Samuel Russell II House (1711)
The house at 5000 Durham Road in Guilford has been variously dated to 1711, 1754 and 1789. Known as the Samuel Russell II House, it is part of Bluff Head Farm, which includes several historic barns. The farm is located across the street from the entrance to Braemore Preserve (more…)
David Adams, Jr. House (1770)
The house at 4 West Simsbury Road in Canon was built c. 1760 or 1770 (the latter date is indicated by a sign on the house) by David Adams, Jr. (1740-1834). For many years, the house, located along a stagecoach line, was used as a tavern operated by Gen. Ezra Adams (1751-1836), who built a house nearby. He was also a leather-worker, making boots, saddles and harnesses. Ezra and George Adams ran a store in a small building connected to the main house. This building also served as a post office after George’s brother, Oliver Adams, was appointed postmaster in 1842. The building was removed in 1906 and the mail was moved to the main house, which had two front doors at the time. The last postmaster was Mary Vining Adams (wife of Henry H. Adams), who ran the post office from 1923 to 1937. For many years, the role of postmaster was shared back and forth with members of the Weed family (in 1826, Dr. Benjamin Weed became the first first postmaster in North Canton).
The property was later owned by Louis Diehms, who used the house as an antiques shop. In 1953, Mary and Whitney Jennison purchased the house, which they restored. They discovered evidence that the house once had a gambrel roof. On November 8, 1962, the restored house was one of five old houses in Canton opened to the public as part of a house tour to benefit a landscaping project at the Cherry Brook Elementary School. An article announcing the tour and focusing on the Jennison House appeared in the Hartford Courant on Sunday, October 28, 1962.
Jonathan Bishop, Jr. House (1750)
The house at 41 West Morris Road, in the Bantam section of Litchfield, was built between 1742 and 1755 (the first mention of the house is in 1755) by Jonathan Bishop, Jr.

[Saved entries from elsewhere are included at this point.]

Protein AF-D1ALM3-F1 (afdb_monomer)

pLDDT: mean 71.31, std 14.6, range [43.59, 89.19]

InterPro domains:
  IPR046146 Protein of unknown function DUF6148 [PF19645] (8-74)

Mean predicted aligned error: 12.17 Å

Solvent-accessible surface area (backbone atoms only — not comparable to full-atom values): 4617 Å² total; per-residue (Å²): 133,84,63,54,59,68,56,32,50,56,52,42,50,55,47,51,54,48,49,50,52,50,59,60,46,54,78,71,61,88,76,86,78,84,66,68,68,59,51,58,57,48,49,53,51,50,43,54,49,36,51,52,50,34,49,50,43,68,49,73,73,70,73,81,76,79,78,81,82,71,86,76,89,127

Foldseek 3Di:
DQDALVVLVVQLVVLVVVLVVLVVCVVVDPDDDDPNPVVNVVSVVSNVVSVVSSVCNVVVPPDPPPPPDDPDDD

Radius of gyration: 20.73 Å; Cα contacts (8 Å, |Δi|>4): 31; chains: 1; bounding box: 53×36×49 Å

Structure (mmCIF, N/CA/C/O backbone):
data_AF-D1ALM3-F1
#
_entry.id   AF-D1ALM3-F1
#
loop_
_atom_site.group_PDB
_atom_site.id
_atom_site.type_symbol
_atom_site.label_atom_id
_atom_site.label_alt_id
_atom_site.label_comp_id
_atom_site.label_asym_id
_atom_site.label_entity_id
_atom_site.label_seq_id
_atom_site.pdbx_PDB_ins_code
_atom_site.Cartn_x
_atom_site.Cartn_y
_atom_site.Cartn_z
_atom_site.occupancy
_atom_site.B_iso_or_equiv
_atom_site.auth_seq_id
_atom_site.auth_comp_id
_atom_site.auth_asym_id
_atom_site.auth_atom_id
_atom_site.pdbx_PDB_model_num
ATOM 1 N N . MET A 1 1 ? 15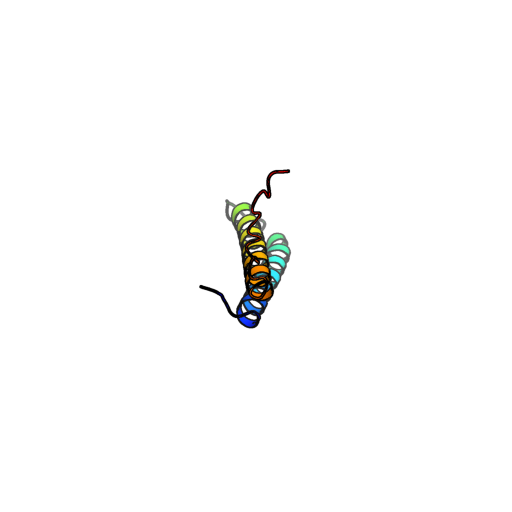.569 -7.590 -11.526 1.00 51.66 1 MET A N 1
ATOM 2 C CA . MET A 1 1 ? 14.441 -8.048 -12.364 1.00 51.66 1 MET A CA 1
ATOM 3 C C . MET A 1 1 ? 13.497 -6.875 -12.512 1.00 51.66 1 MET A C 1
ATOM 5 O O . MET A 1 1 ? 13.182 -6.280 -11.497 1.00 51.66 1 MET A O 1
ATOM 9 N N . VAL A 1 2 ? 13.119 -6.495 -13.732 1.00 60.38 2 VAL A N 1
ATOM 10 C CA . VAL A 1 2 ? 12.094 -5.460 -13.939 1.00 60.38 2 VAL A CA 1
ATOM 11 C C . VAL A 1 2 ? 10.743 -6.165 -13.911 1.00 60.38 2 VAL A C 1
ATOM 13 O O . VAL A 1 2 ? 10.501 -7.053 -14.726 1.00 60.38 2 VAL A O 1
ATOM 16 N N . HIS A 1 3 ? 9.896 -5.828 -12.944 1.00 70.50 3 HIS A N 1
ATOM 17 C CA . HIS A 1 3 ? 8.530 -6.338 -12.890 1.00 70.50 3 HIS A CA 1
ATOM 18 C C . HIS A 1 3 ? 7.653 -5.618 -13.926 1.00 70.50 3 HIS A C 1
ATOM 20 O O . HIS A 1 3 ? 7.861 -4.440 -14.219 1.00 70.50 3 HIS A O 1
ATOM 26 N N . SER A 1 4 ? 6.667 -6.322 -14.492 1.00 81.56 4 SER A N 1
ATOM 27 C CA . SER A 1 4 ? 5.687 -5.692 -15.386 1.00 81.56 4 SER A CA 1
ATOM 28 C C . SER A 1 4 ? 4.878 -4.639 -14.623 1.00 81.56 4 SER A C 1
ATOM 30 O O . SER A 1 4 ? 4.497 -4.862 -13.472 1.00 81.56 4 SER A O 1
ATOM 32 N N . ILE A 1 5 ? 4.572 -3.511 -15.269 1.00 83.50 5 ILE A N 1
ATOM 33 C CA . ILE A 1 5 ? 3.808 -2.403 -14.671 1.00 83.50 5 ILE A CA 1
ATOM 34 C C . ILE A 1 5 ? 2.460 -2.900 -14.125 1.00 83.50 5 ILE A C 1
ATOM 36 O O . ILE A 1 5 ? 2.039 -2.484 -13.047 1.00 83.50 5 ILE A O 1
ATOM 40 N N . GLU A 1 6 ? 1.799 -3.817 -14.835 1.00 84.94 6 GLU A N 1
ATOM 41 C CA . GLU A 1 6 ? 0.532 -4.414 -14.393 1.00 8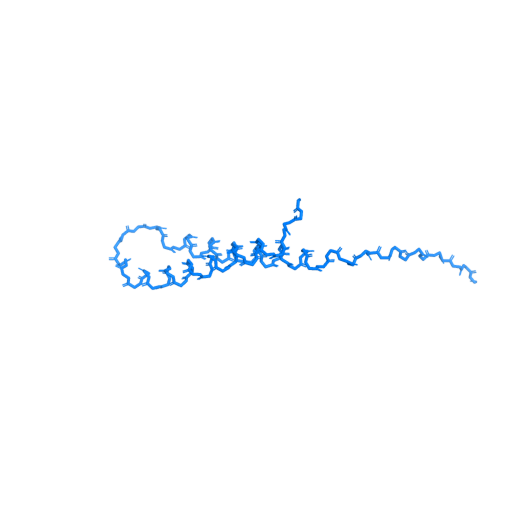4.94 6 GLU A CA 1
ATOM 42 C C . GLU A 1 6 ? 0.686 -5.242 -13.117 1.00 84.94 6 GLU A C 1
ATOM 44 O O . GLU A 1 6 ? -0.179 -5.211 -12.243 1.00 84.94 6 GLU A O 1
ATOM 49 N N . PHE A 1 7 ? 1.808 -5.949 -12.978 1.00 85.56 7 PHE A N 1
ATOM 50 C CA . PHE A 1 7 ? 2.097 -6.742 -11.790 1.00 85.56 7 PHE A CA 1
ATOM 51 C C . PHE A 1 7 ? 2.338 -5.846 -10.571 1.00 85.56 7 PHE A C 1
ATOM 53 O O . PHE A 1 7 ? 1.776 -6.105 -9.508 1.00 85.56 7 PHE A O 1
ATOM 60 N N . CYS A 1 8 ? 3.104 -4.761 -10.732 1.00 84.88 8 CYS A N 1
ATOM 61 C CA . CYS A 1 8 ? 3.322 -3.789 -9.658 1.00 84.88 8 CYS A CA 1
ATOM 62 C C . CYS A 1 8 ? 2.014 -3.117 -9.227 1.00 84.88 8 CYS A C 1
ATOM 64 O O . CYS A 1 8 ? 1.766 -2.998 -8.032 1.00 84.88 8 CYS A O 1
ATOM 66 N N . LYS A 1 9 ? 1.146 -2.740 -10.179 1.00 86.06 9 LYS A N 1
ATOM 67 C CA . LYS A 1 9 ? -0.177 -2.168 -9.876 1.00 86.06 9 LYS A CA 1
ATOM 68 C C . LYS A 1 9 ? -1.054 -3.135 -9.084 1.00 86.06 9 LYS A C 1
ATOM 70 O O . LY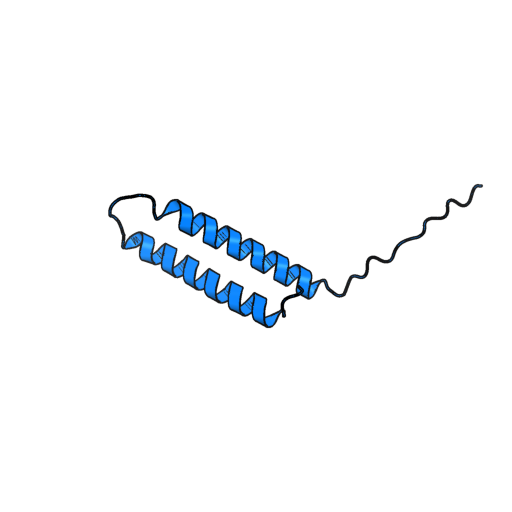S A 1 9 ? -1.580 -2.749 -8.051 1.00 86.06 9 LYS A O 1
ATOM 75 N N . ARG A 1 10 ? -1.163 -4.392 -9.530 1.00 89.19 10 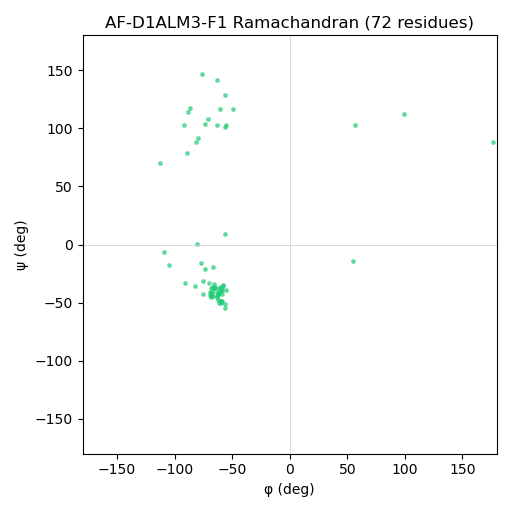ARG A N 1
ATOM 76 C CA . ARG A 1 10 ? -1.943 -5.429 -8.830 1.00 89.19 10 ARG A CA 1
ATOM 77 C C . ARG A 1 10 ? -1.437 -5.689 -7.415 1.00 89.19 10 ARG A C 1
ATOM 79 O O . ARG A 1 10 ? -2.229 -5.909 -6.509 1.00 89.19 10 ARG A O 1
ATOM 86 N N . ARG A 1 11 ? -0.116 -5.687 -7.219 1.00 86.69 11 ARG A N 1
ATOM 87 C CA . ARG A 1 11 ? 0.470 -5.828 -5.882 1.00 86.69 11 ARG A CA 1
ATOM 88 C C . ARG A 1 11 ? 0.159 -4.622 -5.009 1.00 86.69 11 ARG A C 1
ATOM 90 O O . ARG A 1 11 ? -0.199 -4.817 -3.858 1.00 86.69 11 ARG A O 1
ATOM 97 N N . LEU A 1 12 ? 0.289 -3.413 -5.544 1.00 88.12 12 LEU A N 1
ATOM 98 C CA . LEU A 1 12 ? 0.023 -2.181 -4.810 1.00 88.12 12 LEU A CA 1
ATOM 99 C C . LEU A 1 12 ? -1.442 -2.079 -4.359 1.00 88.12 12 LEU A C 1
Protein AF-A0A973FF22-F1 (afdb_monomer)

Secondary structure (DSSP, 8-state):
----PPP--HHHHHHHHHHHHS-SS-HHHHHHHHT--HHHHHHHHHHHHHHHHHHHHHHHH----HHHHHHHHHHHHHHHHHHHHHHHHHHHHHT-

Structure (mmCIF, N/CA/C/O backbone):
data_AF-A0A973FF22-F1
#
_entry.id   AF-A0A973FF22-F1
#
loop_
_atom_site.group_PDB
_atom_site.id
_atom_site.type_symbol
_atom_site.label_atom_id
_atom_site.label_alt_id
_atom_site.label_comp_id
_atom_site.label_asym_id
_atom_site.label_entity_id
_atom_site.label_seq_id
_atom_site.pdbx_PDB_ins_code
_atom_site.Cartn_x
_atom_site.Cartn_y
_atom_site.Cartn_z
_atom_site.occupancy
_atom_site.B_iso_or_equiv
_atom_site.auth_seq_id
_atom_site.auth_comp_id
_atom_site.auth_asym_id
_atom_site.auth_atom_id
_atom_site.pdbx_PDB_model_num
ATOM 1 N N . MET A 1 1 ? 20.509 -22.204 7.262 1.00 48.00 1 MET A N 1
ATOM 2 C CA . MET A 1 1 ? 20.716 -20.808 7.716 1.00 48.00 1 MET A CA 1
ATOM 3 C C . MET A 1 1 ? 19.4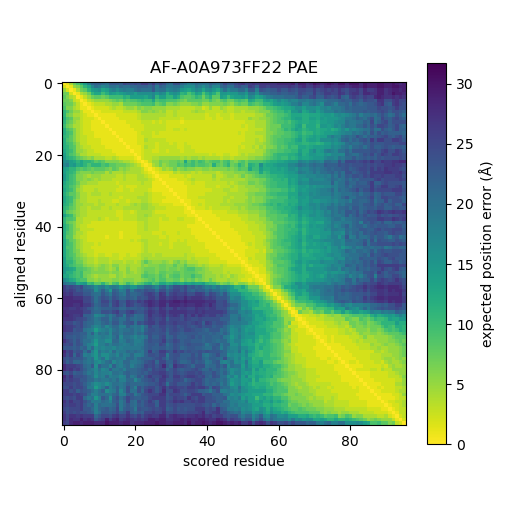69 -19.999 7.385 1.00 48.00 1 MET A C 1
ATOM 5 O O . MET A 1 1 ? 18.954 -20.146 6.285 1.00 48.00 1 MET A O 1
ATOM 9 N N . LYS A 1 2 ? 18.929 -19.214 8.326 1.00 51.78 2 LYS A N 1
ATOM 10 C CA . LYS A 1 2 ? 17.716 -18.405 8.106 1.00 51.78 2 LYS A CA 1
ATOM 11 C C . LYS A 1 2 ? 18.096 -17.234 7.188 1.00 51.78 2 LYS A C 1
ATOM 13 O O . LYS A 1 2 ? 18.772 -16.318 7.637 1.00 51.78 2 LYS A O 1
ATOM 18 N N . GLN A 1 3 ? 17.733 -17.287 5.905 1.00 62.03 3 GLN A N 1
ATOM 19 C CA . GLN A 1 3 ? 17.950 -16.162 4.990 1.00 62.03 3 GLN A CA 1
ATOM 20 C C . GLN A 1 3 ? 17.103 -14.976 5.465 1.00 62.03 3 GLN A C 1
ATOM 22 O O . GLN A 1 3 ? 15.871 -15.006 5.416 1.00 62.03 3 GLN A O 1
ATOM 27 N N . THR A 1 4 ? 17.763 -13.940 5.973 1.00 65.75 4 THR A N 1
ATOM 28 C CA . THR A 1 4 ? 17.120 -12.690 6.369 1.00 65.75 4 THR A CA 1
ATOM 29 C C . THR A 1 4 ? 16.557 -12.033 5.113 1.00 65.75 4 THR A C 1
ATOM 31 O O . THR A 1 4 ? 17.307 -11.682 4.204 1.00 65.75 4 THR A O 1
ATOM 34 N N . ARG A 1 5 ? 15.228 -11.894 5.022 1.00 72.75 5 ARG A N 1
ATOM 35 C CA . ARG A 1 5 ? 14.587 -11.225 3.879 1.00 72.75 5 ARG A CA 1
ATOM 36 C C . ARG A 1 5 ? 15.117 -9.792 3.775 1.00 72.75 5 ARG A C 1
ATOM 38 O O . ARG A 1 5 ? 14.946 -9.011 4.713 1.00 72.75 5 ARG A O 1
ATOM 45 N N . ARG A 1 6 ? 15.732 -9.448 2.638 1.00 81.12 6 ARG A N 1
ATOM 46 C CA . ARG A 1 6 ? 16.167 -8.078 2.323 1.00 81.12 6 ARG A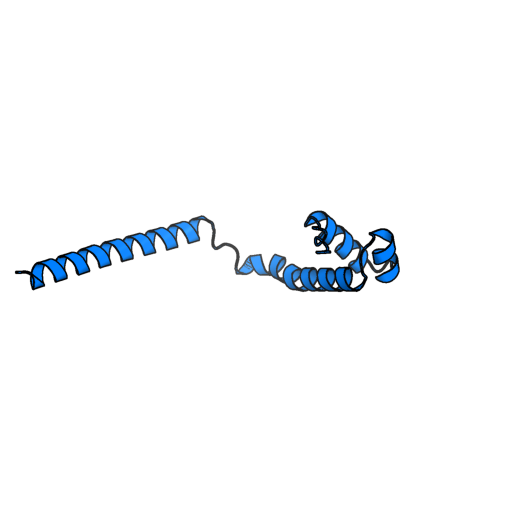 CA 1
ATOM 47 C C . ARG A 1 6 ? 14.939 -7.162 2.372 1.00 81.12 6 ARG A C 1
ATOM 49 O O . ARG A 1 6 ? 13.935 -7.429 1.711 1.00 81.12 6 ARG A O 1
ATOM 56 N N . LYS A 1 7 ? 14.986 -6.126 3.212 1.00 84.00 7 LYS A N 1
ATOM 57 C CA . LYS A 1 7 ? 13.926 -5.115 3.306 1.00 84.00 7 LYS A CA 1
ATOM 58 C C . LYS A 1 7 ? 14.214 -4.019 2.283 1.00 84.00 7 LYS A C 1
ATOM 60 O O . LYS A 1 7 ? 15.337 -3.534 2.215 1.00 84.00 7 LYS A O 1
ATOM 65 N N . PHE A 1 8 ? 13.200 -3.636 1.514 1.00 88.50 8 PHE A N 1
ATOM 66 C CA . PHE A 1 8 ? 13.278 -2.558 0.527 1.00 88.50 8 PHE A CA 1
ATOM 67 C C . PHE A 1 8 ? 12.405 -1.393 0.971 1.00 88.50 8 PHE A C 1
ATOM 69 O O . PHE A 1 8 ? 11.293 -1.625 1.461 1.00 88.50 8 PHE A O 1
ATOM 76 N N . THR A 1 9 ? 12.899 -0.168 0.797 1.00 91.38 9 THR A N 1
ATOM 77 C CA . THR A 1 9 ? 12.139 1.032 1.149 1.00 91.38 9 THR A CA 1
ATOM 78 C C . THR A 1 9 ? 10.975 1.243 0.173 1.00 91.38 9 THR A C 1
ATOM 80 O O . THR A 1 9 ? 11.035 0.761 -0.967 1.00 91.38 9 THR A O 1
ATOM 83 N N . PRO A 1 10 ? 9.894 1.923 0.594 1.00 90.12 10 PRO A N 1
ATOM 84 C CA . PRO A 1 10 ? 8.773 2.238 -0.288 1.00 90.12 10 PRO A CA 1
ATOM 85 C C . PRO A 1 10 ? 9.211 2.988 -1.551 1.00 90.12 10 PRO A C 1
ATOM 87 O O . PRO A 1 10 ? 8.779 2.644 -2.647 1.00 90.12 10 PRO A O 1
ATOM 90 N N . GLU A 1 11 ? 10.133 3.941 -1.420 1.00 90.88 11 GLU A N 1
ATOM 91 C CA . GLU A 1 11 ? 10.633 4.776 -2.519 1.00 90.88 11 GLU A CA 1
ATOM 92 C C . GLU A 1 11 ? 11.366 3.928 -3.560 1.00 90.88 11 GLU A C 1
ATOM 94 O O . GLU A 1 11 ? 11.170 4.098 -4.765 1.00 90.88 11 GLU A O 1
ATOM 99 N N . PHE A 1 12 ? 12.173 2.968 -3.096 1.00 92.31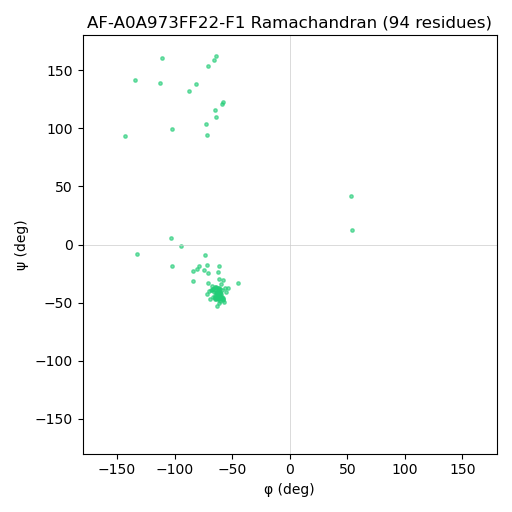 12 PHE A N 1
ATOM 100 C CA . PHE A 1 12 ? 12.884 2.050 -3.976 1.00 92.31 12 PHE A CA 1
ATOM 101 C C . PHE A 1 12 ? 11.914 1.160 -4.758 1.00 92.31 12 PHE A C 1
ATOM 103 O O . PHE A 1 12 ? 12.036 1.042 -5.977 1.00 92.31 12 PHE A O 1
ATOM 110 N N . LYS A 1 13 ? 10.914 0.579 -4.081 1.00 91.75 13 LYS A N 1
ATOM 111 C CA . LYS A 1 13 ? 9.887 -0.239 -4.744 1.00 91.75 13 LYS A CA 1
ATOM 112 C C . LYS A 1 13 ? 9.133 0.567 -5.798 1.00 91.75 13 LYS A C 1
ATOM 114 O O . LYS A 1 13 ? 8.974 0.087 -6.915 1.00 91.75 13 LYS A O 1
ATOM 119 N N . THR A 1 14 ? 8.732 1.795 -5.470 1.00 91.62 14 THR A N 1
ATOM 120 C CA . THR A 1 14 ? 8.043 2.692 -6.406 1.00 91.62 14 THR A CA 1
ATOM 121 C C . THR A 1 14 ? 8.906 2.989 -7.627 1.00 91.62 14 THR A C 1
ATOM 123 O O . THR A 1 14 ? 8.429 2.847 -8.748 1.00 91.62 14 THR A O 1
ATOM 126 N N . LYS A 1 15 ? 10.192 3.317 -7.443 1.00 92.44 15 LYS A N 1
ATOM 127 C CA . LYS A 1 15 ? 11.116 3.558 -8.562 1.00 92.44 15 LYS A CA 1
ATOM 128 C C . LYS A 1 15 ? 11.219 2.349 -9.495 1.00 92.44 15 LYS A C 1
ATOM 130 O O . LYS A 1 15 ? 11.090 2.503 -10.707 1.00 92.44 15 LYS A O 1
ATOM 135 N N . VAL A 1 16 ? 11.409 1.152 -8.937 1.00 92.12 16 VAL A N 1
ATOM 136 C CA . VAL A 1 16 ? 11.498 -0.091 -9.720 1.00 92.12 16 VAL A CA 1
ATOM 137 C C . VAL A 1 16 ? 10.191 -0.363 -10.468 1.00 92.12 16 VAL A C 1
ATOM 139 O O . VAL A 1 16 ? 10.220 -0.709 -11.646 1.00 92.12 16 VAL A O 1
ATOM 142 N N . VAL A 1 17 ? 9.037 -0.169 -9.828 1.00 92.56 17 VAL A N 1
ATOM 143 C CA . VAL A 1 17 ? 7.736 -0.363 -10.483 1.00 92.56 17 VAL A CA 1
ATOM 144 C C . VAL A 1 17 ? 7.505 0.647 -11.608 1.00 92.56 17 VAL A C 1
ATOM 146 O O . VAL A 1 17 ? 7.034 0.255 -12.672 1.00 92.56 17 VAL A O 1
ATOM 149 N N . LEU A 1 18 ? 7.874 1.916 -11.426 1.00 91.81 18 LEU A N 1
ATOM 150 C CA . LEU A 1 18 ? 7.770 2.933 -12.477 1.00 91.81 18 LEU A CA 1
ATOM 151 C C . LEU A 1 18 ? 8.669 2.606 -13.679 1.00 91.81 18 LEU A C 1
ATOM 153 O O . LEU A 1 18 ? 8.233 2.728 -14.825 1.00 91.81 18 LEU A O 1
ATOM 157 N N . GLU A 1 19 ? 9.894 2.127 -13.435 1.00 90.50 19 GLU A N 1
ATOM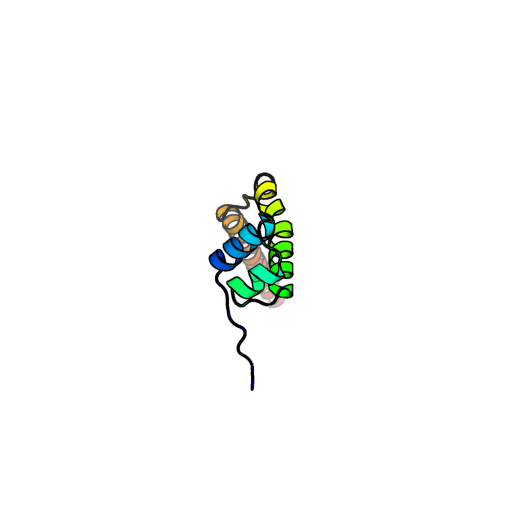 158 C CA . GLU A 1 19 ? 10.772 1.612 -14.495 1.00 90.50 19 GLU A CA 1
ATOM 159 C C . GLU A 1 19 ? 10.130 0.405 -15.214 1.00 90.50 19 GLU A C 1
ATOM 161 O O . GLU A 1 19 ? 10.150 0.351 -16.443 1.00 90.50 19 GLU A O 1
ATOM 166 N N . ALA A 1 20 ? 9.481 -0.508 -14.479 1.00 89.88 20 ALA A N 1
ATOM 167 C CA . ALA A 1 20 ? 8.777 -1.672 -15.038 1.00 89.88 20 ALA A CA 1
ATOM 168 C C . ALA A 1 20 ? 7.474 -1.330 -15.795 1.00 89.88 20 ALA A C 1
ATOM 170 O O . ALA A 1 20 ? 7.015 -2.116 -16.628 1.00 89.88 20 ALA A O 1
ATOM 171 N N . LEU A 1 21 ? 6.838 -0.199 -15.479 1.00 88.31 21 LEU A N 1
ATOM 172 C CA . LEU A 1 21 ? 5.658 0.324 -16.178 1.00 88.31 21 LEU A CA 1
ATOM 173 C C . LEU A 1 21 ? 6.029 1.135 -17.418 1.00 88.31 21 LEU A C 1
ATOM 175 O O . LEU A 1 21 ? 5.220 1.258 -18.327 1.00 88.31 21 LEU A O 1
ATOM 179 N N . SER A 1 22 ? 7.252 1.662 -17.470 1.00 86.81 22 SER A N 1
ATOM 180 C CA . SER A 1 22 ? 7.752 2.415 -18.622 1.00 86.81 22 SER A CA 1
ATOM 181 C C . SER A 1 22 ? 8.073 1.524 -19.832 1.00 86.81 22 SER A C 1
ATOM 183 O O . SER A 1 22 ? 8.398 2.059 -20.886 1.00 86.81 22 SER A O 1
ATOM 185 N N . GLU A 1 23 ? 8.054 0.192 -19.671 1.00 81.88 23 GLU A N 1
ATOM 186 C CA . GLU A 1 23 ? 8.280 -0.845 -20.703 1.00 81.88 23 GLU A CA 1
ATOM 187 C C . GLU A 1 23 ? 9.586 -0.724 -21.512 1.00 81.88 23 GLU A C 1
ATOM 189 O O . GLU A 1 23 ? 9.791 -1.423 -22.498 1.00 81.88 23 GLU A O 1
ATOM 194 N N . ARG A 1 24 ? 10.526 0.117 -21.068 1.00 79.06 24 ARG A N 1
ATOM 195 C CA . ARG A 1 24 ? 11.830 0.310 -21.726 1.00 79.06 24 ARG A CA 1
ATOM 196 C C . ARG A 1 24 ? 12.801 -0.848 -21.502 1.00 79.06 24 ARG A C 1
ATOM 198 O O . ARG A 1 24 ? 13.767 -0.972 -22.242 1.00 79.06 24 ARG A O 1
ATOM 205 N N . LEU A 1 25 ? 12.582 -1.629 -20.447 1.00 81.88 25 LEU A N 1
ATOM 206 C CA . LEU A 1 25 ? 13.393 -2.777 -20.054 1.00 81.88 25 LEU A CA 1
ATOM 207 C C . LEU A 1 25 ? 12.456 -3.935 -19.718 1.00 81.88 25 LEU A C 1
ATOM 209 O O . LEU A 1 25 ? 11.412 -3.738 -19.087 1.00 81.88 25 LEU A O 1
ATOM 213 N N . SER A 1 26 ? 12.845 -5.146 -20.101 1.00 86.75 26 SER A N 1
ATOM 214 C CA . SER A 1 26 ? 12.154 -6.362 -19.683 1.00 86.75 26 SER A CA 1
ATOM 215 C C . SER A 1 26 ? 12.283 -6.573 -18.169 1.00 86.75 26 SER A C 1
ATOM 217 O O . SER A 1 26 ? 13.211 -6.089 -17.514 1.00 86.75 26 SER A O 1
ATOM 219 N N . LEU A 1 27 ? 11.368 -7.357 -17.590 1.00 84.94 27 LEU A N 1
ATOM 220 C CA . LEU A 1 27 ? 11.426 -7.711 -16.165 1.00 84.94 27 LEU A CA 1
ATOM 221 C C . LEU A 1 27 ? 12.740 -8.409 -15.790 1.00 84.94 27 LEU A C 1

The left section may be the original part of the house (so the chimney would have been on the right side), with the right section added later. The original chimney would have been much larger.
Joel Clemons House (1755)
The house at 1062 Bantam Road, in Bantam section of Litchfield, was built by Joel Clemons c. 1755-1756, shortly after he acquired the land from his father John. Joel married Sarah Pettibone in 1757. Aaron Bradley and his son-in-law, Henry Wadsworth, proprietors of the Bradley Tavern, owned the house in the 1820s. James K. Wallace and his wife, Abigail Kilbourn Wallace, bought the property in 1826. Their son, Dr. James K. Wallace, practiced medicine in the house. The Wallace family raised the house from being a one-and-a-half story cape to a full two stories. The house’s ell was once the parsonage of the Baptist Church and was moved from its original site on Cathole Road. A different door has been installed since 1987, when a photograph of the house was taken for the Historical and Architectural Resources Survey of Litchfield, Connecticut: The Bantam/Milton Area (1987). In recent years the house was home to Gilyard’s Outfitters, Ltd.